> WORK INSTRUCTION:
From the line below that contains "ATOM 55 C CA" to the line that contains "ATOM 74 O O", repeat every line exactly, both ends included, and nothing else.

--------------------

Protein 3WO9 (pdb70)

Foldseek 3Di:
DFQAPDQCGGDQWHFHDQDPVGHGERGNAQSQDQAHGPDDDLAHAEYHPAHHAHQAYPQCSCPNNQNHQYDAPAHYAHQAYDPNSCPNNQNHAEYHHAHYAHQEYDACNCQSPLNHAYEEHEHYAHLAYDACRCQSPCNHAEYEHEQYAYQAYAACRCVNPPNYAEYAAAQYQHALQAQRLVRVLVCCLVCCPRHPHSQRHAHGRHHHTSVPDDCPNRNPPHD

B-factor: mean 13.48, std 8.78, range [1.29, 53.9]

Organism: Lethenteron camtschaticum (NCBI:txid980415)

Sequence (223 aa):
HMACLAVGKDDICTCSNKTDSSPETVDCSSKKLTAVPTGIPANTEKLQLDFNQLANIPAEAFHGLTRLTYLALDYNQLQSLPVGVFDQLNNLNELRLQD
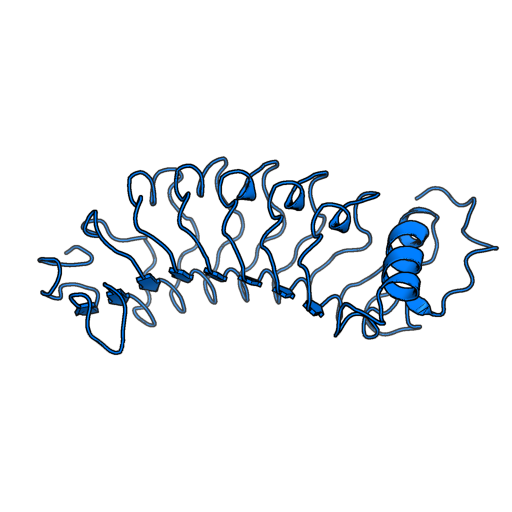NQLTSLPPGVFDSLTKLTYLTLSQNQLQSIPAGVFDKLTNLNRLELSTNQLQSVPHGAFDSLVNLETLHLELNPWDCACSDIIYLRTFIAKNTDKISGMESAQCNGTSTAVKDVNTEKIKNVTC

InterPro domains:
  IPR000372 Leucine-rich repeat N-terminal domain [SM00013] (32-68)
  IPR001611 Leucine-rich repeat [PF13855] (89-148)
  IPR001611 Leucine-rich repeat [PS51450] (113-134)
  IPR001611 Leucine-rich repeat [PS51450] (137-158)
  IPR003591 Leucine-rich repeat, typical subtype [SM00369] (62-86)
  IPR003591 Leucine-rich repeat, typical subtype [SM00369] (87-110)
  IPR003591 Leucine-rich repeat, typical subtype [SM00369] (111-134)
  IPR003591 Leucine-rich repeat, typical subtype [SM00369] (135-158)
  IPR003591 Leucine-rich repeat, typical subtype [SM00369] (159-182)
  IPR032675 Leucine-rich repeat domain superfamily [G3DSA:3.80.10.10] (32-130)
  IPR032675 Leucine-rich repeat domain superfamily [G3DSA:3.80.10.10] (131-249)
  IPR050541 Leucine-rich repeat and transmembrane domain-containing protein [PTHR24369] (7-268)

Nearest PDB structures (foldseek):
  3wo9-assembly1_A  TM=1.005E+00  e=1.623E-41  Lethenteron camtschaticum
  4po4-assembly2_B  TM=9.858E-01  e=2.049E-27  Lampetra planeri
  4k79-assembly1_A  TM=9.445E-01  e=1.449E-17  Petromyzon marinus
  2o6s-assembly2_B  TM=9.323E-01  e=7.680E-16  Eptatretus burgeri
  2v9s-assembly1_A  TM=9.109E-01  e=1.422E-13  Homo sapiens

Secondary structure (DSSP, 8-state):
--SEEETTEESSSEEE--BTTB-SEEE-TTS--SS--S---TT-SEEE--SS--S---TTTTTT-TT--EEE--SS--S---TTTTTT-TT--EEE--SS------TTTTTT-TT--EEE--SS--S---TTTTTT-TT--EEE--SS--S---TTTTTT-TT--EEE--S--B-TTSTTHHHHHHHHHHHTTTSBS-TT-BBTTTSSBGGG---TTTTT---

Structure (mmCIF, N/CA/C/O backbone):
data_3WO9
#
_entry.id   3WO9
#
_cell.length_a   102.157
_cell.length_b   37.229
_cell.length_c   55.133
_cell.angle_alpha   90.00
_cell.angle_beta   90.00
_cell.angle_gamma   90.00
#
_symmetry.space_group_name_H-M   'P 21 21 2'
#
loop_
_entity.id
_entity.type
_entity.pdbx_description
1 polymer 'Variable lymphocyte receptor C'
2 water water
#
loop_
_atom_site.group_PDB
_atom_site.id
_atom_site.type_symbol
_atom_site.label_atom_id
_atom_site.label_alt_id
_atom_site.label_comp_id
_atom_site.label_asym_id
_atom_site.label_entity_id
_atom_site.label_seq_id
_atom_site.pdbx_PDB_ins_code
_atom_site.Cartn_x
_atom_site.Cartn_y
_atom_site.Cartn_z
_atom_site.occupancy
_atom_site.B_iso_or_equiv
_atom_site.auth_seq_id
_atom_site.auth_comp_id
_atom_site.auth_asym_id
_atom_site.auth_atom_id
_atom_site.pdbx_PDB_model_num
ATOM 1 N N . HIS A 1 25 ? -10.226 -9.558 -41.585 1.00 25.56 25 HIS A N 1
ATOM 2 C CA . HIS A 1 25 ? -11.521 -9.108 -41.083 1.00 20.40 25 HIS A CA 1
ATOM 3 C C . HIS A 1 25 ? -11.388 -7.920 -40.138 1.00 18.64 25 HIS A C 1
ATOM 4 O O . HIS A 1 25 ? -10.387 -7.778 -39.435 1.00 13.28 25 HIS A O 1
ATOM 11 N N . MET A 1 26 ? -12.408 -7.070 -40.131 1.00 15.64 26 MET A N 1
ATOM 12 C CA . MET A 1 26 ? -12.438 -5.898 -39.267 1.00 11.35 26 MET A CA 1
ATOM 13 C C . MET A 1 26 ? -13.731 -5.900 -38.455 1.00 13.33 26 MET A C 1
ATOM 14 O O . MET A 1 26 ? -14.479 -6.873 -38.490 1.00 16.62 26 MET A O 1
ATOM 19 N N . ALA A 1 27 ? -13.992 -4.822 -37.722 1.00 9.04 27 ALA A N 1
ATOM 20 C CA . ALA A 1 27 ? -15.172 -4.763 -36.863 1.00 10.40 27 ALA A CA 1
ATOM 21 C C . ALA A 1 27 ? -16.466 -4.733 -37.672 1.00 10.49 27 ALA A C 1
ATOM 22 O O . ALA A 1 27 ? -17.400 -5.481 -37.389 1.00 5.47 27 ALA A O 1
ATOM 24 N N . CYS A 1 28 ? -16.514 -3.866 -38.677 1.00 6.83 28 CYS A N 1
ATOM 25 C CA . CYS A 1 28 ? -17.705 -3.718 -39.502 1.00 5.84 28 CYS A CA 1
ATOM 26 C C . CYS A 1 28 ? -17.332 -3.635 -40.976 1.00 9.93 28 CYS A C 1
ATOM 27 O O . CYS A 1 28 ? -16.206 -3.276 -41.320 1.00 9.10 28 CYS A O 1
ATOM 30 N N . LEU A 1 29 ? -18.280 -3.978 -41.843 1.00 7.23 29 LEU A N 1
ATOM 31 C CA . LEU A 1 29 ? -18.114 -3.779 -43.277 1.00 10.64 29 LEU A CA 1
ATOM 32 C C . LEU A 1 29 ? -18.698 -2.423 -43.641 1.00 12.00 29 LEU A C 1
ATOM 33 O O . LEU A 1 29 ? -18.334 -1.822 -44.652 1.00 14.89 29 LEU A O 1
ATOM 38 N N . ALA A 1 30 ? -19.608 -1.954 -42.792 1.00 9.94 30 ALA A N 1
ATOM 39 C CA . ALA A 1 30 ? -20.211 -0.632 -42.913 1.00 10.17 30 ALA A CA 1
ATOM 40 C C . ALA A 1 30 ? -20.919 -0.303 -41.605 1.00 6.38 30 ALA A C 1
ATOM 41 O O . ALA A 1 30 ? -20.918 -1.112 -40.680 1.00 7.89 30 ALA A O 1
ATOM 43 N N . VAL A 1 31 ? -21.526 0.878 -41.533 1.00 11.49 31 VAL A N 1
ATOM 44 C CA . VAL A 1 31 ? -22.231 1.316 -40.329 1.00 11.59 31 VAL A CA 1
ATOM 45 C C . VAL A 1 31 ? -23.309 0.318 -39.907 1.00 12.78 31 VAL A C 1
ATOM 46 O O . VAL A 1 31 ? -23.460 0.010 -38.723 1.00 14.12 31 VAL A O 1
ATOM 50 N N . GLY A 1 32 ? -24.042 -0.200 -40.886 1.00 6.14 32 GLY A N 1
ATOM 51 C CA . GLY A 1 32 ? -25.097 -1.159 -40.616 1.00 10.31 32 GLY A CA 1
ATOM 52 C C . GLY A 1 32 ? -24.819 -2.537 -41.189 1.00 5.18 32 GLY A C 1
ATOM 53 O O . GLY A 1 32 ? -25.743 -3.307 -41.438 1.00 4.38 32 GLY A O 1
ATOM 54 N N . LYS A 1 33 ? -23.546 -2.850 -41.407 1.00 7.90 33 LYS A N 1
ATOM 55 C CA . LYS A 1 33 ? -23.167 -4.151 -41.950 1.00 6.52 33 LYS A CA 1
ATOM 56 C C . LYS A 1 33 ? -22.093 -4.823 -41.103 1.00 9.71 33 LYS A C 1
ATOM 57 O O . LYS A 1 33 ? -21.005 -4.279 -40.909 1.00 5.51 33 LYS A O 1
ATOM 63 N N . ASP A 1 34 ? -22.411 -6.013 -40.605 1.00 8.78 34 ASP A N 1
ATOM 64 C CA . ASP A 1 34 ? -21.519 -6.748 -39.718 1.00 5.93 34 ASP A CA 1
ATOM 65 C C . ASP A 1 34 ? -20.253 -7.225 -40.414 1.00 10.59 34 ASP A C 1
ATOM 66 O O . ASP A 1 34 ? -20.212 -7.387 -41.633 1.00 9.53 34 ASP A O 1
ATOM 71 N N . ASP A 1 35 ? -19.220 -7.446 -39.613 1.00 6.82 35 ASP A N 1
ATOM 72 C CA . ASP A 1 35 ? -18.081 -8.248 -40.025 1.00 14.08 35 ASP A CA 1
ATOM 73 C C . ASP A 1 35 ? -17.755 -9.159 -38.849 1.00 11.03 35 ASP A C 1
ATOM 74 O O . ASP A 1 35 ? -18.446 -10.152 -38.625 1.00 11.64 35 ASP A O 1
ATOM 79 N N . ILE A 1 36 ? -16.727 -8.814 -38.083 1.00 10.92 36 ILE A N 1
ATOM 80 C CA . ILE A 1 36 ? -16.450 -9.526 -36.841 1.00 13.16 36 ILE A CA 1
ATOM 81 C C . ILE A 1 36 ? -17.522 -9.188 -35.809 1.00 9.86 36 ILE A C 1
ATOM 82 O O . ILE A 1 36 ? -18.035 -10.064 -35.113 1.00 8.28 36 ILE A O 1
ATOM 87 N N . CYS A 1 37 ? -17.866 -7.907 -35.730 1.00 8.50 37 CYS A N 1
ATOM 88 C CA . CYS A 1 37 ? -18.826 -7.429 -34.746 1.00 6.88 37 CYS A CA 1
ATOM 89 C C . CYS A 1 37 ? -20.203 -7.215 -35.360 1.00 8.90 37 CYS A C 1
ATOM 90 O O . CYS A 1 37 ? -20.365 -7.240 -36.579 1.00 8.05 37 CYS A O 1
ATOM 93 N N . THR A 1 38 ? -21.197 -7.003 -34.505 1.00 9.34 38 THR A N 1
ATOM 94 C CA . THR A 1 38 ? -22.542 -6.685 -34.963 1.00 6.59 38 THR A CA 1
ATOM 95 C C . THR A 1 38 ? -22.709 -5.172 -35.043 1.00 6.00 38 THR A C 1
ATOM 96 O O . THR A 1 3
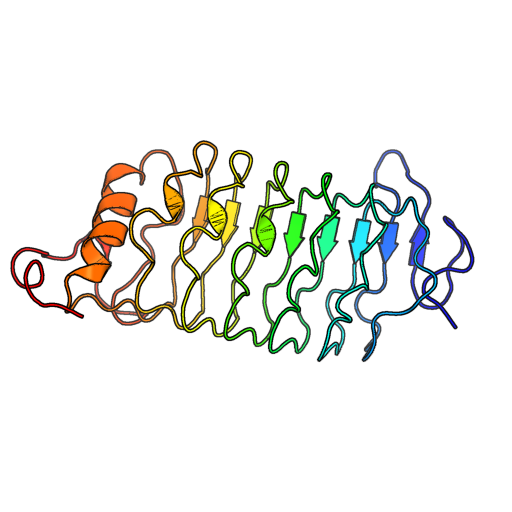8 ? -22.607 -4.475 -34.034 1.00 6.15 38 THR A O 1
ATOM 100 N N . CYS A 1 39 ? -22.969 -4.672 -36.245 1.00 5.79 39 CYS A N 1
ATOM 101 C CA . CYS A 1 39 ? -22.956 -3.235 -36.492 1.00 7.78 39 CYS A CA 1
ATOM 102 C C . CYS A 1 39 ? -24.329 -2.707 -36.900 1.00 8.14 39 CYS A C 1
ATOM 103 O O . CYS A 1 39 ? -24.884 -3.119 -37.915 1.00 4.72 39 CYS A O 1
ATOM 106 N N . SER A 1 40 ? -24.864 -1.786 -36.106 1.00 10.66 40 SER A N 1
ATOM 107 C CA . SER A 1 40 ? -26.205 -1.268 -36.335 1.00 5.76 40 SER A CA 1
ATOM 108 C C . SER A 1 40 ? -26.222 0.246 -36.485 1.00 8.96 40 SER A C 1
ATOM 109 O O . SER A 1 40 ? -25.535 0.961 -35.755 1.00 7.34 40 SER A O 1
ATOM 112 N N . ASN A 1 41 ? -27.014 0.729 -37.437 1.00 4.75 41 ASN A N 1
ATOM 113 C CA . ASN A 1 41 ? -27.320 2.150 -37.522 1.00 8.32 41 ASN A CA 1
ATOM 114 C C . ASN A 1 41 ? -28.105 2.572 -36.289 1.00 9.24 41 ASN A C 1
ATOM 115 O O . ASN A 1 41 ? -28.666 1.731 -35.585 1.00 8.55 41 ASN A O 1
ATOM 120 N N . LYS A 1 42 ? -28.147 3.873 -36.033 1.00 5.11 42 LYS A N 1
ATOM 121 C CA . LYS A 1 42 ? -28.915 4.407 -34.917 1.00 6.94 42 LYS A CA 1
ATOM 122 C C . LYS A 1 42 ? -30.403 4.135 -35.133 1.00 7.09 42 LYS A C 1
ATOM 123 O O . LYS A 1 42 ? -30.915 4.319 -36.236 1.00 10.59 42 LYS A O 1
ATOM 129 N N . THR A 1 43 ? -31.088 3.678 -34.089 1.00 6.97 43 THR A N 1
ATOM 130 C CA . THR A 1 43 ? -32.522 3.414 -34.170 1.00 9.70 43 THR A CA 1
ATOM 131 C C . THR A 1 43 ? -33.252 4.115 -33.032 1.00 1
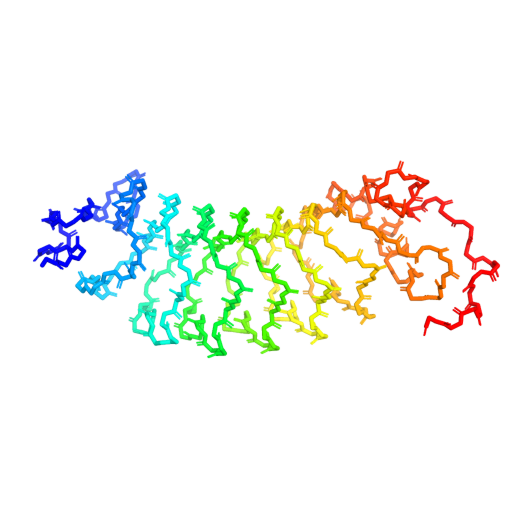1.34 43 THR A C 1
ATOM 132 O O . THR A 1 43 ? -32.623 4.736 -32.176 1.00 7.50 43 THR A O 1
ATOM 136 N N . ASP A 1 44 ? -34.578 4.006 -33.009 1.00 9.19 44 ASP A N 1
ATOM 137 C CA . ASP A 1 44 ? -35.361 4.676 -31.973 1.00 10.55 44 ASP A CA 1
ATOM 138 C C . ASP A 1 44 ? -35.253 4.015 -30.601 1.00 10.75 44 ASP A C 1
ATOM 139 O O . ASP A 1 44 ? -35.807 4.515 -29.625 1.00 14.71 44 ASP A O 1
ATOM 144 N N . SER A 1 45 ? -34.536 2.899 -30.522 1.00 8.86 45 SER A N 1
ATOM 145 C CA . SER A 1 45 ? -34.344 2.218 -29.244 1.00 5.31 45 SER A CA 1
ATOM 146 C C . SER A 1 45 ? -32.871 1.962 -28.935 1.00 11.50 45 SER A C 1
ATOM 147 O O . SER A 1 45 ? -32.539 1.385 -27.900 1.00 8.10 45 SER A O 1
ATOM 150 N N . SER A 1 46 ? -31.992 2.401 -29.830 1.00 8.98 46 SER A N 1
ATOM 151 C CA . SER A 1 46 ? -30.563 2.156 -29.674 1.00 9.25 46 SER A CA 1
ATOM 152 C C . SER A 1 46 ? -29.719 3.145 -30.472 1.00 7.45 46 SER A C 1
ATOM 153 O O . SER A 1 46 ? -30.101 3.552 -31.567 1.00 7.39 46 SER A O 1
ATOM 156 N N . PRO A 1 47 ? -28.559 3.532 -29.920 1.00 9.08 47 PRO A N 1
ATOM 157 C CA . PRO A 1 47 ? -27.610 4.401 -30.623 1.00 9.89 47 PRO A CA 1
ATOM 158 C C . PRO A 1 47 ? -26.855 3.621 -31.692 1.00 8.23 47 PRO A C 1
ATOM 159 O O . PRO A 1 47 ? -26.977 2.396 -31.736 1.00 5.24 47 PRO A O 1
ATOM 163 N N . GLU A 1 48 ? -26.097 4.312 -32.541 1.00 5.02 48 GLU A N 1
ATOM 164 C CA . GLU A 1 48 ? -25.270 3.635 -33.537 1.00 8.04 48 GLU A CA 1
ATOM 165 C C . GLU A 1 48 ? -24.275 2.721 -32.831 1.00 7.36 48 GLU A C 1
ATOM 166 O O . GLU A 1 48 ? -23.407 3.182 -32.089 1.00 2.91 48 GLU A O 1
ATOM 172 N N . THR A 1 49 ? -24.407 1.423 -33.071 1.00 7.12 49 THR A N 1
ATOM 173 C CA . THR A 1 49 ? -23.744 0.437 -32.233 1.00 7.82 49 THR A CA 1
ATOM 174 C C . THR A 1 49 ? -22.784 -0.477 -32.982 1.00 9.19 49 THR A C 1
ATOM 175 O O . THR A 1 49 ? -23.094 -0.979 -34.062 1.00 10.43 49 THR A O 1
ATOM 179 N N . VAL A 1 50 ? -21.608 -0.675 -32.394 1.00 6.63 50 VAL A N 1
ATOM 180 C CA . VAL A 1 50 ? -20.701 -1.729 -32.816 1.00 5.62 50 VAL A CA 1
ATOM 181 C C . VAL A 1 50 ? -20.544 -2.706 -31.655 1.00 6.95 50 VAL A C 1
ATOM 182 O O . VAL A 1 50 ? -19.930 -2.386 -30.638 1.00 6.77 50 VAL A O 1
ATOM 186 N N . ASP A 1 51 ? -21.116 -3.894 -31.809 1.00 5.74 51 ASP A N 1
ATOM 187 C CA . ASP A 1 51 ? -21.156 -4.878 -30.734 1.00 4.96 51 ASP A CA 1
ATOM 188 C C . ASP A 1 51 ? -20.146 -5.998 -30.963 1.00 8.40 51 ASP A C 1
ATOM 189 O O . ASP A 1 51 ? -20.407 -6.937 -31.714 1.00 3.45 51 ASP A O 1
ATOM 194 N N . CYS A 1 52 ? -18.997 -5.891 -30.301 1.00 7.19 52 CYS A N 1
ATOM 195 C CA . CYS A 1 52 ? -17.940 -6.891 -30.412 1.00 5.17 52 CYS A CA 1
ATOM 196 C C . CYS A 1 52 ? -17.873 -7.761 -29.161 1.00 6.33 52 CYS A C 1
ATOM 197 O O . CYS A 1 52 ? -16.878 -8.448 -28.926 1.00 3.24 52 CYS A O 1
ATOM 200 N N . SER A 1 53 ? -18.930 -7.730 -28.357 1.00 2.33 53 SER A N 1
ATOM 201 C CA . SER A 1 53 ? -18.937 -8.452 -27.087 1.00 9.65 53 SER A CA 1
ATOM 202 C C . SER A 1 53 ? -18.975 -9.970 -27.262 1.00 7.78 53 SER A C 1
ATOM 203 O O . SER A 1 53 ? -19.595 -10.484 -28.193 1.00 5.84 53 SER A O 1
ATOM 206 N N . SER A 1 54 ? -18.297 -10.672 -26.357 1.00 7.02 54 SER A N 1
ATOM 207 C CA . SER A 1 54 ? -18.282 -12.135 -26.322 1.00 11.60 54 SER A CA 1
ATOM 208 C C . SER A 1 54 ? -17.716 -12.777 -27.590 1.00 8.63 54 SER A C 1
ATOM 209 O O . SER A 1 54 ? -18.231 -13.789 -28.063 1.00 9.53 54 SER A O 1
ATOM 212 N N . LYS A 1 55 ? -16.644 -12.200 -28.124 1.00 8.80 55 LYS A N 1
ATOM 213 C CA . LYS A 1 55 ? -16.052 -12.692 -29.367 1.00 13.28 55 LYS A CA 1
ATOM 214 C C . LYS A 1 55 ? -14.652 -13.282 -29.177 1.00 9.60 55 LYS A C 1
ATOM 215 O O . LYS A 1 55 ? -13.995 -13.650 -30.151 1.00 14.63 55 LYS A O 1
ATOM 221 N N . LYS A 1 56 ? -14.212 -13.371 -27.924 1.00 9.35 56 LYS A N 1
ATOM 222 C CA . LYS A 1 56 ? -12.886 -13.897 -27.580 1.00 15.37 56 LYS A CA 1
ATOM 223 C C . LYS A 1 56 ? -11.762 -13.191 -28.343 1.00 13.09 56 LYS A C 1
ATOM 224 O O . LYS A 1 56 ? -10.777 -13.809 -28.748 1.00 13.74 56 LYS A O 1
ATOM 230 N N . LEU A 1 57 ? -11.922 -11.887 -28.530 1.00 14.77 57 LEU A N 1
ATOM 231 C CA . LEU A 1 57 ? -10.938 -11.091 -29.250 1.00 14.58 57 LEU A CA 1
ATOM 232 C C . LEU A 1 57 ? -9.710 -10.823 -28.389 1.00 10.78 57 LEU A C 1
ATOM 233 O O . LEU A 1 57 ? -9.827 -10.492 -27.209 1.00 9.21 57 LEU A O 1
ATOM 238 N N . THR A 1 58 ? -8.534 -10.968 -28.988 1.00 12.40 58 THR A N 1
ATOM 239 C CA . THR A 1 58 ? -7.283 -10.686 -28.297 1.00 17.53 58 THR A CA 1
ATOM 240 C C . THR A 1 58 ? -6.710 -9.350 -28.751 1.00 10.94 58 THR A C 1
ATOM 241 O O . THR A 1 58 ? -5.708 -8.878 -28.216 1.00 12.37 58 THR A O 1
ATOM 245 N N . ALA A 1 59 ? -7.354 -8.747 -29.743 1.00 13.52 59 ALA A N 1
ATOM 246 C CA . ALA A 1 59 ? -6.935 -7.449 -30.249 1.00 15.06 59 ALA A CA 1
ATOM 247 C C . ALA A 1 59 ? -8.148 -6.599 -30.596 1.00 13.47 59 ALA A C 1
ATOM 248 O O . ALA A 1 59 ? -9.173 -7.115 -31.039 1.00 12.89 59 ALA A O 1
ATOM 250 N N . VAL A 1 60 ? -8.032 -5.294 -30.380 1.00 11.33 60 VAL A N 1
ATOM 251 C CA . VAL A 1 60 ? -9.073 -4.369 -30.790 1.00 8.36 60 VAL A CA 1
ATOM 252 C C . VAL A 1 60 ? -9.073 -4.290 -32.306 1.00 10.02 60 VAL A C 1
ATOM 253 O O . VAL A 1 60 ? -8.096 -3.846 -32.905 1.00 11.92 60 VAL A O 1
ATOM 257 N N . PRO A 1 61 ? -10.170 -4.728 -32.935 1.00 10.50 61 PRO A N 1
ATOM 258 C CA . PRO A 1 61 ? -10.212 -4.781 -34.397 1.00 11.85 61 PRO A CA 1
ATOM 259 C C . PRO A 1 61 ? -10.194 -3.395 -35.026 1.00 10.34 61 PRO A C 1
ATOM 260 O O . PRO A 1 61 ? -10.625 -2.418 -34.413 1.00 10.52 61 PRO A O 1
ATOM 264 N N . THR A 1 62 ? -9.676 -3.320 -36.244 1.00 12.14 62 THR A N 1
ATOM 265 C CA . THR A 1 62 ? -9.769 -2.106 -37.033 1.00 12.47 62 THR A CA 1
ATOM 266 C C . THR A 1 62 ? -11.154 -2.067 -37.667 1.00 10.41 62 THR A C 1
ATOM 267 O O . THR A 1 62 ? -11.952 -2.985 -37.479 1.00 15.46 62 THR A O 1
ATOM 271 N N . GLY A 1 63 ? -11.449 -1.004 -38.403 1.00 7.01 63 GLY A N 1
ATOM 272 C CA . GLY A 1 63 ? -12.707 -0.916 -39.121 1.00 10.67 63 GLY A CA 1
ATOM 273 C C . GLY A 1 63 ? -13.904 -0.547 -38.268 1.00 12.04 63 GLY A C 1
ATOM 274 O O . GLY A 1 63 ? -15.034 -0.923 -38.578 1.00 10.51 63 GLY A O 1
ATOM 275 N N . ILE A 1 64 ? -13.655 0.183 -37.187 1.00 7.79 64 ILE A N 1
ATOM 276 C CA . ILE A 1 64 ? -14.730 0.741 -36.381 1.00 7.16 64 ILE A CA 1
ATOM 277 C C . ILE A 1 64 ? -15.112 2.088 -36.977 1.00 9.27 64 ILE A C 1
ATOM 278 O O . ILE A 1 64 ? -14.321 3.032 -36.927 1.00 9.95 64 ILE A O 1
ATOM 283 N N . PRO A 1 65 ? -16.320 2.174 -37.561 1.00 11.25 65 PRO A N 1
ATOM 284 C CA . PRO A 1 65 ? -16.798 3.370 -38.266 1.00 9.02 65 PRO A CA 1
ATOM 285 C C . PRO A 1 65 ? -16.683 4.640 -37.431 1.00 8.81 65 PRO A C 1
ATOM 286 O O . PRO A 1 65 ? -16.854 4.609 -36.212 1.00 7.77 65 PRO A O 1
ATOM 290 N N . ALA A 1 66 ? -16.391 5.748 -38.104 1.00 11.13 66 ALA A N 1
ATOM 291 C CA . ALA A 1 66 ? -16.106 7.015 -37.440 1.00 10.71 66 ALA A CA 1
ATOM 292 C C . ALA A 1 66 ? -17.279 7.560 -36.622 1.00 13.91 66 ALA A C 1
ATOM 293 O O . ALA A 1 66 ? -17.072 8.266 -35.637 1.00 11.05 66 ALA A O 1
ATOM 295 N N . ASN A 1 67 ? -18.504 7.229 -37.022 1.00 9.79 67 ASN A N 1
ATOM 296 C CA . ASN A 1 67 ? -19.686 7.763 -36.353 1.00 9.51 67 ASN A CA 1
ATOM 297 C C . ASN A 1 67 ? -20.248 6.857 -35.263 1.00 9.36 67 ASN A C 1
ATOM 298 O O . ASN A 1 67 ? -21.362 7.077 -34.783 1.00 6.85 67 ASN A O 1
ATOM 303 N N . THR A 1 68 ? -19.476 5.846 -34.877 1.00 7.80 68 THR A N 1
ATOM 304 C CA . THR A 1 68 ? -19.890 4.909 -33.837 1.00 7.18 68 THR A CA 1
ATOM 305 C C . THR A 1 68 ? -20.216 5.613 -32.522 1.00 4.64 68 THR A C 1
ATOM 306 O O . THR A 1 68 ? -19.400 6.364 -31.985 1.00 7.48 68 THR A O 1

--------------------

> ANSWER SPACE:
ATOM 55 C CA . LYS A 1 33 ? -23.167 -4.151 -41.950 1.00 6.52 33 LYS A CA 1
ATOM 56 C C . LYS A 1 33 ? -22.093 -4.823 -41.103 1.00 9.71 33 LYS A C 1
ATOM 57 O O . LYS A 1 33 ? -21.005 -4.279 -40.909 1.00 5.51 33 LYS A O 1
ATOM 63 N N . ASP A 1 34 ? -22.411 -6.013 -40.605 1.00 8.78 34 ASP A N 1
ATOM 64 C CA . ASP A 1 34 ? -21.519 -6.748 -39.718 1.00 5.93 34 ASP A CA 1
ATOM 65 C C . ASP A 1 34 ? -20.253 -7.225 -40.414 1.00 10.59 34 ASP A C 1
ATOM 66 O O . ASP A 1 34 ? -20.212 -7.387 -41.633 1.00 9.53 34 ASP A O 1
ATOM 71 N N . ASP A 1 35 ? -19.220 -7.446 -39.613 1.00 6.82 35 ASP A N 1
ATOM 72 C CA . ASP A 1 35 ? -18.081 -8.248 -40.025 1.00 14.08 35 ASP A CA 1
ATOM 73 C C . ASP A 1 35 ? -17.755 -9.159 -38.849 1.00 11.03 35 ASP A C 1
ATOM 74 O O . ASP A 1 35 ? -18.446 -10.152 -38.625 1.00 11.64 35 ASP A O 1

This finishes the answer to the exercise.